Because $\hat\beta_0$ and $\hat\beta_1$ are formulas for the least-squares coefficients, by definition $y-\hat{y}$ minimizes the squared distance from $y$ to the line generated by $\hat{y}$. Because $y$ and $\hat{y}$ span a space of at most two dimensions, understanding their relationship is a matter of planar Euclidean geometry which is faithfully illustrated with a simple diagram:

The formulae for $\hat\beta_0$ and $\hat\beta_1$ are usually derived by demonstrating the geometrically obvious fact that $y-\hat y$ must be perpendicular to $\hat y$. In terms of vector operations, this means their dot product is zero:

$$\hat y \cdot (y - \hat y) = 0.$$

Expanding this dot product shows it is equivalent to the key relationship

$$||\hat y||^2 = \hat y \cdot \hat y = \hat y \cdot y.$$

Consider the Pythagorean Theorem. In this right triangle it asserts that the square of one leg equals the square of the hypotenuse minus the square of the other leg:

$$||y-\hat y||^2 = ||y||^2 - ||\hat y||^2.$$

The key relationship provides another expression for the last term, yielding

$$||y-\hat y||^2 = ||y||^2 - \hat y \cdot y,$$

which is the desired identity, QED.

Answer 2

OK, I will do some parts and leave the rest for you to do it yourself. I dropped the index of summations for simplicity. Start from expanding the L.H.S to have $$L.H.S=\sum y_i^2+\sum(\hat{\beta_0}+\hat{\beta_1}x_i)^2-2\hat{\beta_0}\sum y_i-2\hat{\beta_1}\sum (y_ix_i)$$ which is $$L.H.S=\Big[\sum y_i^2-\hat{\beta_0}\sum y_i-\hat{\beta_1}\sum (y_ix_i)\Big]+\sum(\hat{\beta_0}+\hat{\beta_1}x_i)^2-\hat{\beta_0}\sum y_i-\hat{\beta_1}.\sum (y_ix_i).$$ Now what we have inside the bracket is actually the R.H.S. So you need to show that the rest is zero i.e. $$\sum(\hat{\beta_0}+\hat{\beta_1}x_i)^2-\hat{\beta_0}\sum y_i-\hat{\beta_1}\sum (y_ix_i)=0.$$ Now to show this, I will give you some hints. You need to do them correctly and step by step.

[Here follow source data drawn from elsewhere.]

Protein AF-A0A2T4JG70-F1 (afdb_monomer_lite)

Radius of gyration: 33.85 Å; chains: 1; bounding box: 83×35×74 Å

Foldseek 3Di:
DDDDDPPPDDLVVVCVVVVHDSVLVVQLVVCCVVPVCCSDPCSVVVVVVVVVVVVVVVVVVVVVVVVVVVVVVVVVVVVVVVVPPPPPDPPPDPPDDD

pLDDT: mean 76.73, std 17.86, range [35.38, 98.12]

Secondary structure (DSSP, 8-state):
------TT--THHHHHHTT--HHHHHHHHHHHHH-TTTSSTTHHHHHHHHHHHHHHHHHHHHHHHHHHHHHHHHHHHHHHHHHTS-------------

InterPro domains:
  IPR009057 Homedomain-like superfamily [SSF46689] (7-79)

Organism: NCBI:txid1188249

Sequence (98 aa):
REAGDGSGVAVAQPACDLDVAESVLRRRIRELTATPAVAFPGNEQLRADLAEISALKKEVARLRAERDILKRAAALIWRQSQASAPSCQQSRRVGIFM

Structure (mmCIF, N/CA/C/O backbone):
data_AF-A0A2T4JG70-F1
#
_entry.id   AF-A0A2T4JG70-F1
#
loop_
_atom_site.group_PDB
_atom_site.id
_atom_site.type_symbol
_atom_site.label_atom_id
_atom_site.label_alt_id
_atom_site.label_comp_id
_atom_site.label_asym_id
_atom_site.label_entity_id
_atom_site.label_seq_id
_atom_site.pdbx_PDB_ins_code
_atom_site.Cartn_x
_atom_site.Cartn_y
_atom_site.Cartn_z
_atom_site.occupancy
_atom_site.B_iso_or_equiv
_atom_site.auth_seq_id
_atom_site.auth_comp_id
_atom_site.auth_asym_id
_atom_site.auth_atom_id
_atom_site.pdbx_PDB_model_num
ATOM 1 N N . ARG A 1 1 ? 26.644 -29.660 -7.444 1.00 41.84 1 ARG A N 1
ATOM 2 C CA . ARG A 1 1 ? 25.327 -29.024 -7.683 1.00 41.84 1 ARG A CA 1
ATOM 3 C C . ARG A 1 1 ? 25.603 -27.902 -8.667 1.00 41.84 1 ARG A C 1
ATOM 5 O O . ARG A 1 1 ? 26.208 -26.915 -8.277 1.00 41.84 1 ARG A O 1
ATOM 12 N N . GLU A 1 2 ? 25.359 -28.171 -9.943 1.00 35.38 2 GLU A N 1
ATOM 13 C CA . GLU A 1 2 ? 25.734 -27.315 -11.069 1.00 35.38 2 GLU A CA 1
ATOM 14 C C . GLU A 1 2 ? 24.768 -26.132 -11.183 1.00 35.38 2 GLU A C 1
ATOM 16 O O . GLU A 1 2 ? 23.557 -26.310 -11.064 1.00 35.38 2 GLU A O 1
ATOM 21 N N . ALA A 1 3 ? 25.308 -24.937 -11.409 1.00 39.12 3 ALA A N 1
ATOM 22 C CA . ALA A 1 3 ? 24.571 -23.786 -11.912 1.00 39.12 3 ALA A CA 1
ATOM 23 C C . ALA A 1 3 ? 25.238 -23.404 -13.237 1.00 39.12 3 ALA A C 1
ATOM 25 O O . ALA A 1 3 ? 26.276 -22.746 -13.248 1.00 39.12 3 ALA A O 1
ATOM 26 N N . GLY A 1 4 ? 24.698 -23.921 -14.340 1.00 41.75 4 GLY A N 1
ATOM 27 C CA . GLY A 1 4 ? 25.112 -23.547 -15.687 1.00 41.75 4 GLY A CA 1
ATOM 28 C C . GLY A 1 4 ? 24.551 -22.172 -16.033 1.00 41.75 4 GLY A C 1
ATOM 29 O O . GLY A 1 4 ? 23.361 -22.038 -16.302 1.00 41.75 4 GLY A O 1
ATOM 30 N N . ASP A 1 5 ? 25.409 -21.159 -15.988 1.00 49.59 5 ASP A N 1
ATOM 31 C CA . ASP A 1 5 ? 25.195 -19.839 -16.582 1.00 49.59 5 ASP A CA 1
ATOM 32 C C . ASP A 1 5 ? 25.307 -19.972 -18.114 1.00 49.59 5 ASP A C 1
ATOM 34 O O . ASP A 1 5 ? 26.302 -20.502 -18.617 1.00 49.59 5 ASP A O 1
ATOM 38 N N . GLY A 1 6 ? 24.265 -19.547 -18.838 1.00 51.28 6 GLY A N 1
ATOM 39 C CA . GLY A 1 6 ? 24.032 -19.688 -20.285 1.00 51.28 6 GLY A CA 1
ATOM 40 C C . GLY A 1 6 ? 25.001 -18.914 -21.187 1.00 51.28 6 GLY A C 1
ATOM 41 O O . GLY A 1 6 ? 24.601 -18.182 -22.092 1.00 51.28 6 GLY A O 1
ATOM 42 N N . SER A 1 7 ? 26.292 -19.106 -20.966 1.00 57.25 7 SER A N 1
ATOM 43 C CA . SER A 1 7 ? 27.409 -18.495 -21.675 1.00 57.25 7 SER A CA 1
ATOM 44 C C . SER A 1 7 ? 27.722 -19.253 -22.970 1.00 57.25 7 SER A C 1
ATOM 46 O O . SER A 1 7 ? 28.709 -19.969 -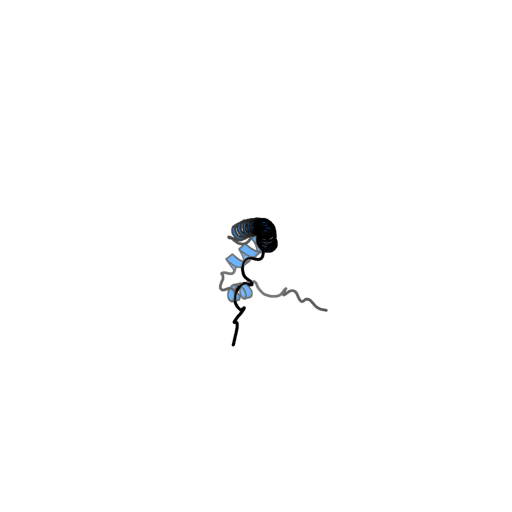23.096 1.00 57.25 7 SER A O 1
ATOM 48 N N . GLY A 1 8 ? 26.854 -19.109 -23.968 1.00 52.53 8 GLY A N 1
ATOM 49 C CA . GLY A 1 8 ? 27.113 -19.668 -25.301 1.00 52.53 8 GLY A CA 1
ATOM 50 C C . GLY A 1 8 ? 26.121 -19.267 -26.384 1.00 52.53 8 GLY A C 1
ATOM 51 O O . GLY A 1 8 ? 26.165 -19.809 -27.484 1.00 52.53 8 GLY A O 1
ATOM 52 N N . VAL A 1 9 ? 25.209 -18.343 -26.088 1.00 62.78 9 VAL A N 1
ATOM 53 C CA . VAL A 1 9 ? 24.157 -17.958 -27.022 1.00 62.78 9 VAL A CA 1
ATOM 54 C C . VAL A 1 9 ? 24.582 -16.690 -27.761 1.00 62.78 9 VAL A C 1
ATOM 56 O O . VAL A 1 9 ? 24.861 -15.661 -27.147 1.00 62.78 9 VAL A O 1
ATOM 59 N N . ALA A 1 10 ? 24.646 -16.762 -29.093 1.00 75.25 10 ALA A N 1
ATOM 60 C CA . ALA A 1 10 ? 24.867 -15.586 -29.929 1.00 75.25 10 ALA A CA 1
ATOM 61 C C . ALA A 1 10 ? 23.778 -14.542 -29.643 1.00 75.25 10 ALA A C 1
ATOM 63 O O . ALA A 1 10 ? 22.606 -14.894 -29.557 1.00 75.25 10 ALA A O 1
ATOM 64 N N . VAL A 1 11 ? 24.147 -13.259 -29.545 1.00 76.62 11 VAL A N 1
ATOM 65 C CA . VAL A 1 11 ? 23.227 -12.144 -29.214 1.00 76.62 11 VAL A CA 1
ATOM 66 C C . VAL A 1 11 ? 22.010 -12.082 -30.154 1.00 76.62 11 VAL A C 1
ATOM 68 O O . VAL A 1 11 ? 20.961 -11.570 -29.772 1.00 76.62 11 VAL A O 1
ATOM 71 N N . ALA A 1 12 ? 22.122 -12.673 -31.344 1.00 79.06 12 ALA A N 1
ATOM 72 C CA . ALA A 1 12 ? 21.026 -12.882 -32.279 1.00 79.06 12 ALA A CA 1
ATOM 73 C C . ALA A 1 12 ? 19.853 -13.690 -31.694 1.00 79.06 12 ALA A C 1
ATOM 75 O O . ALA A 1 12 ? 18.710 -13.311 -31.911 1.00 79.06 12 ALA A O 1
ATOM 76 N N . GLN A 1 13 ? 20.097 -14.759 -30.930 1.00 80.94 13 GLN A N 1
ATOM 77 C CA . GLN A 1 13 ? 19.013 -15.616 -30.439 1.00 80.94 13 GLN A CA 1
ATOM 78 C C . GLN A 1 13 ? 18.159 -14.909 -29.372 1.00 80.94 13 GLN A C 1
ATOM 80 O O . GLN A 1 13 ? 16.954 -14.822 -29.581 1.00 80.94 13 GLN A O 1
ATOM 85 N N . PRO A 1 14 ? 18.721 -14.281 -28.315 1.00 85.19 14 PRO A N 1
ATOM 86 C CA . PRO A 1 14 ? 17.906 -13.525 -27.369 1.00 85.19 14 PRO A CA 1
ATOM 87 C C . PRO A 1 14 ? 17.266 -12.282 -28.002 1.00 85.19 14 PRO A C 1
ATOM 89 O O . PRO A 1 14 ? 16.219 -11.841 -27.545 1.00 85.19 14 PRO A O 1
ATOM 92 N N . ALA A 1 15 ? 17.875 -11.698 -29.042 1.00 86.12 15 ALA A N 1
ATOM 93 C CA . ALA A 1 15 ? 17.265 -10.604 -29.797 1.00 86.12 15 ALA A CA 1
ATOM 94 C C . ALA A 1 15 ? 16.005 -11.074 -30.545 1.00 86.12 15 ALA A C 1
ATOM 96 O O . ALA A 1 15 ? 14.976 -10.408 -30.471 1.00 86.12 15 ALA A O 1
ATOM 97 N N . CYS A 1 16 ? 16.066 -12.244 -31.189 1.00 86.62 16 CYS A N 1
ATOM 98 C CA . CYS A 1 16 ? 14.913 -12.882 -31.824 1.00 86.62 16 CYS A CA 1
ATOM 99 C C . CYS A 1 16 ? 13.846 -13.307 -30.804 1.00 86.62 16 CYS A C 1
ATOM 101 O O . CYS A 1 16 ? 12.671 -13.031 -31.015 1.00 86.62 16 CYS A O 1
ATOM 103 N N . ASP A 1 17 ? 14.239 -13.932 -29.691 1.00 88.75 17 ASP A N 1
ATOM 104 C CA . ASP A 1 17 ? 13.307 -14.407 -28.657 1.00 88.75 17 ASP A CA 1
ATOM 105 C C . ASP A 1 17 ? 12.531 -13.250 -27.998 1.00 88.75 17 ASP A C 1
ATOM 107 O O . ASP A 1 17 ? 11.382 -13.411 -27.590 1.00 88.75 17 ASP A O 1
ATOM 111 N N . LEU A 1 18 ? 13.162 -12.076 -27.891 1.00 86.00 18 LEU A N 1
ATOM 112 C CA . LEU A 1 18 ? 12.572 -10.857 -27.330 1.00 86.00 18 LEU A CA 1
ATOM 113 C C . LEU A 1 18 ? 11.922 -9.949 -28.388 1.00 86.00 18 LEU A C 1
ATOM 115 O O . LEU A 1 18 ? 11.420 -8.889 -28.018 1.00 86.00 18 LEU A O 1
ATOM 119 N N . ASP A 1 19 ? 11.954 -10.334 -29.668 1.00 86.62 19 ASP A N 1
ATOM 120 C CA . ASP A 1 19 ? 11.496 -9.536 -30.816 1.00 86.62 19 ASP A CA 1
ATOM 121 C C . ASP A 1 19 ? 12.056 -8.096 -30.816 1.00 86.62 19 ASP A C 1
ATOM 123 O O . ASP A 1 19 ? 11.360 -7.100 -31.021 1.00 86.62 19 ASP A O 1
ATOM 127 N N . VAL A 1 20 ? 13.354 -7.963 -30.526 1.00 88.00 20 VAL A N 1
ATOM 128 C CA . VAL A 1 20 ? 14.069 -6.680 -30.522 1.00 88.00 20 VAL A CA 1
ATOM 129 C C . VAL A 1 20 ? 15.249 -6.714 -31.479 1.00 88.00 20 VAL A C 1
ATOM 131 O O . VAL A 1 20 ? 15.923 -7.726 -31.644 1.00 88.00 20 VAL A O 1
ATOM 134 N N . ALA A 1 21 ? 15.573 -5.567 -32.075 1.00 89.81 21 ALA A N 1
ATOM 135 C CA . ALA A 1 21 ? 16.770 -5.461 -32.898 1.00 89.81 21 ALA A CA 1
ATOM 136 C C . ALA A 1 21 ? 18.036 -5.770 -32.075 1.00 89.81 21 ALA A C 1
ATOM 138 O O . ALA A 1 21 ? 18.230 -5.243 -30.976 1.00 89.81 21 ALA A O 1
ATOM 139 N N . GLU A 1 22 ? 18.950 -6.558 -32.646 1.00 88.31 22 GLU A N 1
ATOM 140 C CA . GLU A 1 22 ? 20.204 -6.951 -31.992 1.00 88.31 22 GLU A CA 1
ATOM 141 C C . GLU A 1 22 ? 21.035 -5.733 -31.542 1.00 88.31 22 GLU A C 1
ATOM 143 O O . GLU A 1 22 ? 21.689 -5.754 -30.500 1.00 88.31 22 GLU A O 1
ATOM 148 N N . SER A 1 23 ? 20.967 -4.626 -32.288 1.00 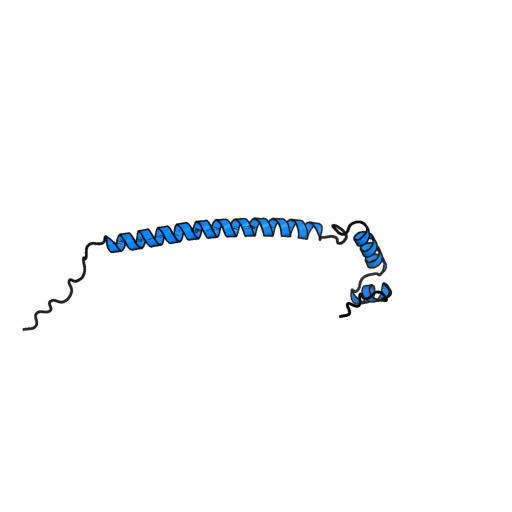89.19 23 SER A N 1
ATOM 149 C CA . SER A 1 23 ? 21.612 -3.355 -31.942 1.00 89.19 23 SER A CA 1
ATOM 150 C C . SER A 1 23 ? 21.087 -2.754 -30.632 1.00 89.19 23 SER A C 1
ATOM 152 O O . SER A 1 23 ? 21.875 -2.217 -29.852 1.00 89.19 23 SER A O 1
ATOM 154 N N . VAL A 1 24 ? 19.786 -2.887 -30.351 1.00 87.25 24 VAL A N 1
ATOM 155 C CA . VAL A 1 24 ? 19.152 -2.443 -29.100 1.00 87.25 24 VAL A CA 1
ATOM 156 C C . VAL A 1 24 ? 19.617 -3.316 -27.943 1.00 87.25 24 VAL A C 1
ATOM 158 O O . VAL A 1 24 ? 19.973 -2.789 -26.890 1.00 87.25 24 VAL A O 1
ATOM 161 N N . LEU A 1 25 ? 19.678 -4.633 -28.148 1.00 87.88 25 LEU A N 1
ATOM 162 C CA . LEU A 1 25 ? 20.153 -5.562 -27.128 1.00 87.88 25 LEU A CA 1
ATOM 163 C C . LEU A 1 25 ? 21.640 -5.338 -26.814 1.00 87.88 25 LEU A C 1
ATOM 165 O O . LEU A 1 25 ? 22.006 -5.205 -25.650 1.00 87.88 25 LEU A O 1
ATOM 169 N N . ARG A 1 26 ? 22.494 -5.183 -27.834 1.00 87.88 26 ARG A N 1
ATOM 170 C CA . ARG A 1 26 ? 23.920 -4.848 -27.663 1.00 87.88 26 ARG A CA 1
ATOM 171 C C . ARG A 1 26 ? 24.117 -3.512 -26.949 1.00 87.88 26 ARG A C 1
ATOM 173 O O . ARG A 1 26 ? 25.000 -3.406 -26.100 1.00 87.88 26 ARG A O 1
ATOM 180 N N . ARG A 1 27 ? 23.312 -2.495 -27.279 1.00 87.06 27 ARG A N 1
ATOM 181 C CA . ARG A 1 27 ? 23.337 -1.198 -26.589 1.00 87.06 27 ARG A CA 1
ATOM 182 C C . ARG A 1 27 ? 22.977 -1.360 -25.111 1.00 87.06 27 ARG A C 1
ATOM 184 O O . ARG A 1 27 ? 23.750 -0.926 -24.267 1.00 87.06 27 ARG A O 1
ATOM 191 N N . ARG A 1 28 ? 21.887 -2.066 -24.803 1.00 84.25 28 ARG A N 1
ATOM 192 C CA . ARG A 1 28 ? 21.460 -2.336 -23.421 1.00 84.25 28 ARG A CA 1
ATOM 193 C C . ARG A 1 28 ? 22.484 -3.145 -22.630 1.00 84.25 28 ARG A C 1
ATOM 195 O O . ARG A 1 28 ? 22.727 -2.827 -21.477 1.00 84.25 28 ARG A O 1
ATOM 202 N N . ILE A 1 29 ? 23.134 -4.142 -23.236 1.00 85.12 29 ILE A N 1
ATOM 203 C CA . ILE A 1 29 ? 24.218 -4.901 -22.587 1.00 85.12 29 ILE A CA 1
ATOM 204 C C . ILE A 1 29 ? 25.371 -3.966 -22.193 1.00 85.12 29 ILE A C 1
ATOM 206 O O . ILE A 1 29 ? 25.890 -4.062 -21.085 1.00 85.12 29 ILE A O 1
ATOM 210 N N . ARG A 1 30 ? 25.752 -3.022 -23.063 1.00 84.00 30 ARG A N 1
ATOM 211 C CA . ARG A 1 30 ? 26.787 -2.022 -22.744 1.00 84.00 30 ARG A CA 1
ATOM 212 C C . ARG A 1 30 ? 26.343 -1.074 -21.629 1.00 84.00 30 ARG A C 1
ATOM 214 O O . ARG A 1 30 ? 27.127 -0.803 -20.724 1.00 84.00 30 ARG A O 1
ATOM 221 N N . GLU A 1 31 ? 25.101 -0.599 -21.682 1.00 81.12 31 GLU A N 1
ATOM 222 C CA . GLU A 1 31 ? 24.509 0.271 -20.657 1.00 81.12 31 GLU A CA 1
ATOM 223 C C . GLU A 1 31 ? 24.395 -0.445 -19.299 1.00 81.12 31 GLU A C 1
ATOM 225 O O . GLU A 1 31 ? 24.688 0.160 -18.273 1.00 81.12 31 GLU A O 1
ATOM 230 N N . LEU A 1 32 ? 24.070 -1.743 -19.280 1.00 79.38 32 LEU A N 1
ATOM 231 C CA . LEU A 1 32 ? 24.031 -2.580 -18.072 1.00 79.38 32 LEU A CA 1
ATOM 232 C C . LEU A 1 32 ? 25.400 -2.697 -17.406 1.00 79.38 32 LEU A C 1
ATOM 234 O O . LEU A 1 32 ? 25.500 -2.549 -16.190 1.00 79.38 32 LEU A O 1
ATOM 238 N N . THR A 1 33 ? 26.449 -2.929 -18.195 1.00 77.25 33 THR A N 1
ATOM 239 C CA . THR A 1 33 ? 27.819 -3.041 -17.678 1.00 77.25 33 THR A CA 1
ATOM 240 C C . THR A 1 33 ? 28.361 -1.694 -17.194 1.00 77.25 33 THR A C 1
ATOM 242 O O . THR A 1 33 ? 29.108 -1.651 -16.221 1.00 77.25 33 THR A O 1
ATOM 245 N N 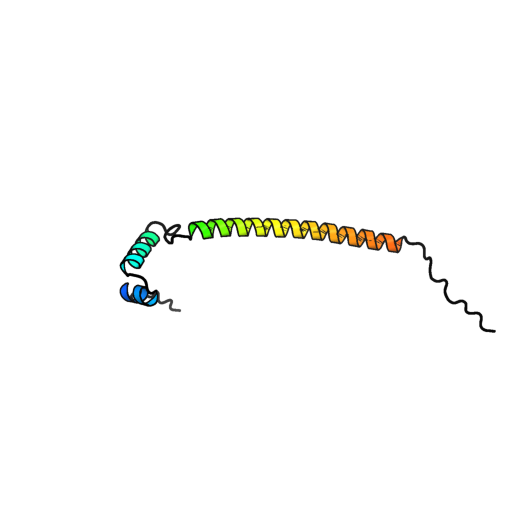. ALA A 1 34 ? 27.988 -0.588 -17.848 1.00 76.88 34 ALA A N 1
ATOM 246 C CA . ALA A 1 34 ? 28.459 0.752 -17.498 1.00 76.88 34 ALA A CA 1
ATOM 247 C C . ALA A 1 34 ? 27.669 1.397 -16.347 1.00 76.88 34 ALA A C 1
ATOM 249 O O . ALA A 1 34 ? 28.232 2.114 -15.521 1.00 76.88 34 ALA A O 1
ATOM 250 N N . THR A 1 35 ? 26.352 1.205 -16.295 1.00 70.69 35 THR A N 1
ATOM 251 C CA . THR A 1 35 ? 25.466 1.838 -15.311 1.00 70.69 35 THR A CA 1
ATOM 252 C C . THR A 1 35 ?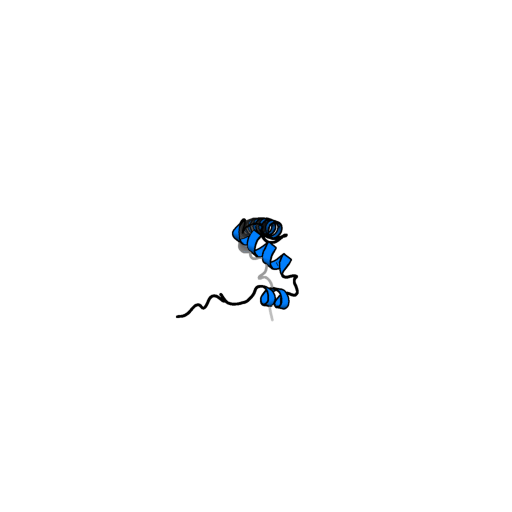 24.241 0.951 -15.066 1.00 70.69 35 THR A C 1
ATOM 254 O O . THR A 1 35 ? 23.153 1.221 -15.584 1.00 70.69 35 THR A O 1
ATOM 257 N N . PRO A 1 36 ? 24.360 -0.090 -14.219 1.00 65.94 36 PRO A N 1
ATOM 258 C CA . PRO A 1 36 ? 23.276 -1.052 -14.004 1.00 65.94 36 PRO A CA 1
ATOM 259 C C . PRO A 1 36 ? 22.003 -0.406 -13.433 1.00 65.94 36 PRO A C 1
ATOM 261 O O . PRO A 1 36 ? 20.913 -0.951 -13.575 1.00 65.94 36 PRO A O 1
ATOM 264 N N . ALA A 1 37 ? 22.122 0.776 -12.816 1.00 62.22 37 ALA A N 1
ATOM 265 C CA . ALA A 1 37 ? 21.003 1.510 -12.232 1.00 62.22 37 ALA A CA 1
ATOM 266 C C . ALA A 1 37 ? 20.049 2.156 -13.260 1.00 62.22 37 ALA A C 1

1. Replace $\hat{\beta_0}$ by $\bar{y}-\hat{\beta_1}\bar{x}$ to re-write it all based on $\hat{\beta_1}$.
2. Expand the terms and simplify (some terms will be canceled out).
3. Now use two facts:
   (1): $\hat{\beta_1}=\dfrac{S_{xy}}{S_{xx}},$ where $S_{xy}=\sum(x_i-\bar{x})(y_i-\bar{y})$ and $S_{xx}=\sum(x_i-\bar{x})^2$ and
   (2): $S_{xy}=\sum (x_iy_i)-\dfrac{\sum x_i .\sum y_i}{n}$
   to write everything in terms of $S_{xy}$ and $S_{xx}$.
4. Simplify to show that it is zero.

Answer 3

Alternatively, one can show that $$\sum(\hat{\beta_0}+\hat{\beta_1}x_i)^2-\hat{\beta_0}\sum y_i-\hat{\beta_1}\sum y_ix_i=0.$$ by regrouping it to $$\hat{\beta_0} \sum(y_i-\hat{\beta_0}-\hat{\beta_1}x_i)+\hat{\beta_1}\sum (y_i-\hat{\beta_0}-\hat{\beta_1}x_i)x_i=0.$$ and invoking the minimisation argument $$0=\frac{\partial}{\partial{\hat{\beta_0}}}\sum(y_i-\hat{\beta_0}-\hat{\beta_1}x_i)^2=2\sum(y_i-\hat{\beta_0}-\hat{\beta_1}x_i)$$ $$0=\frac{\partial}{\partial{\hat{\beta_1}}}\sum(y_i-\hat{\beta_0}-\hat{\beta_1}x_i)^2=2\sum(y_i-\hat{\beta_0}-\hat{\beta_1}x_i)x_i$$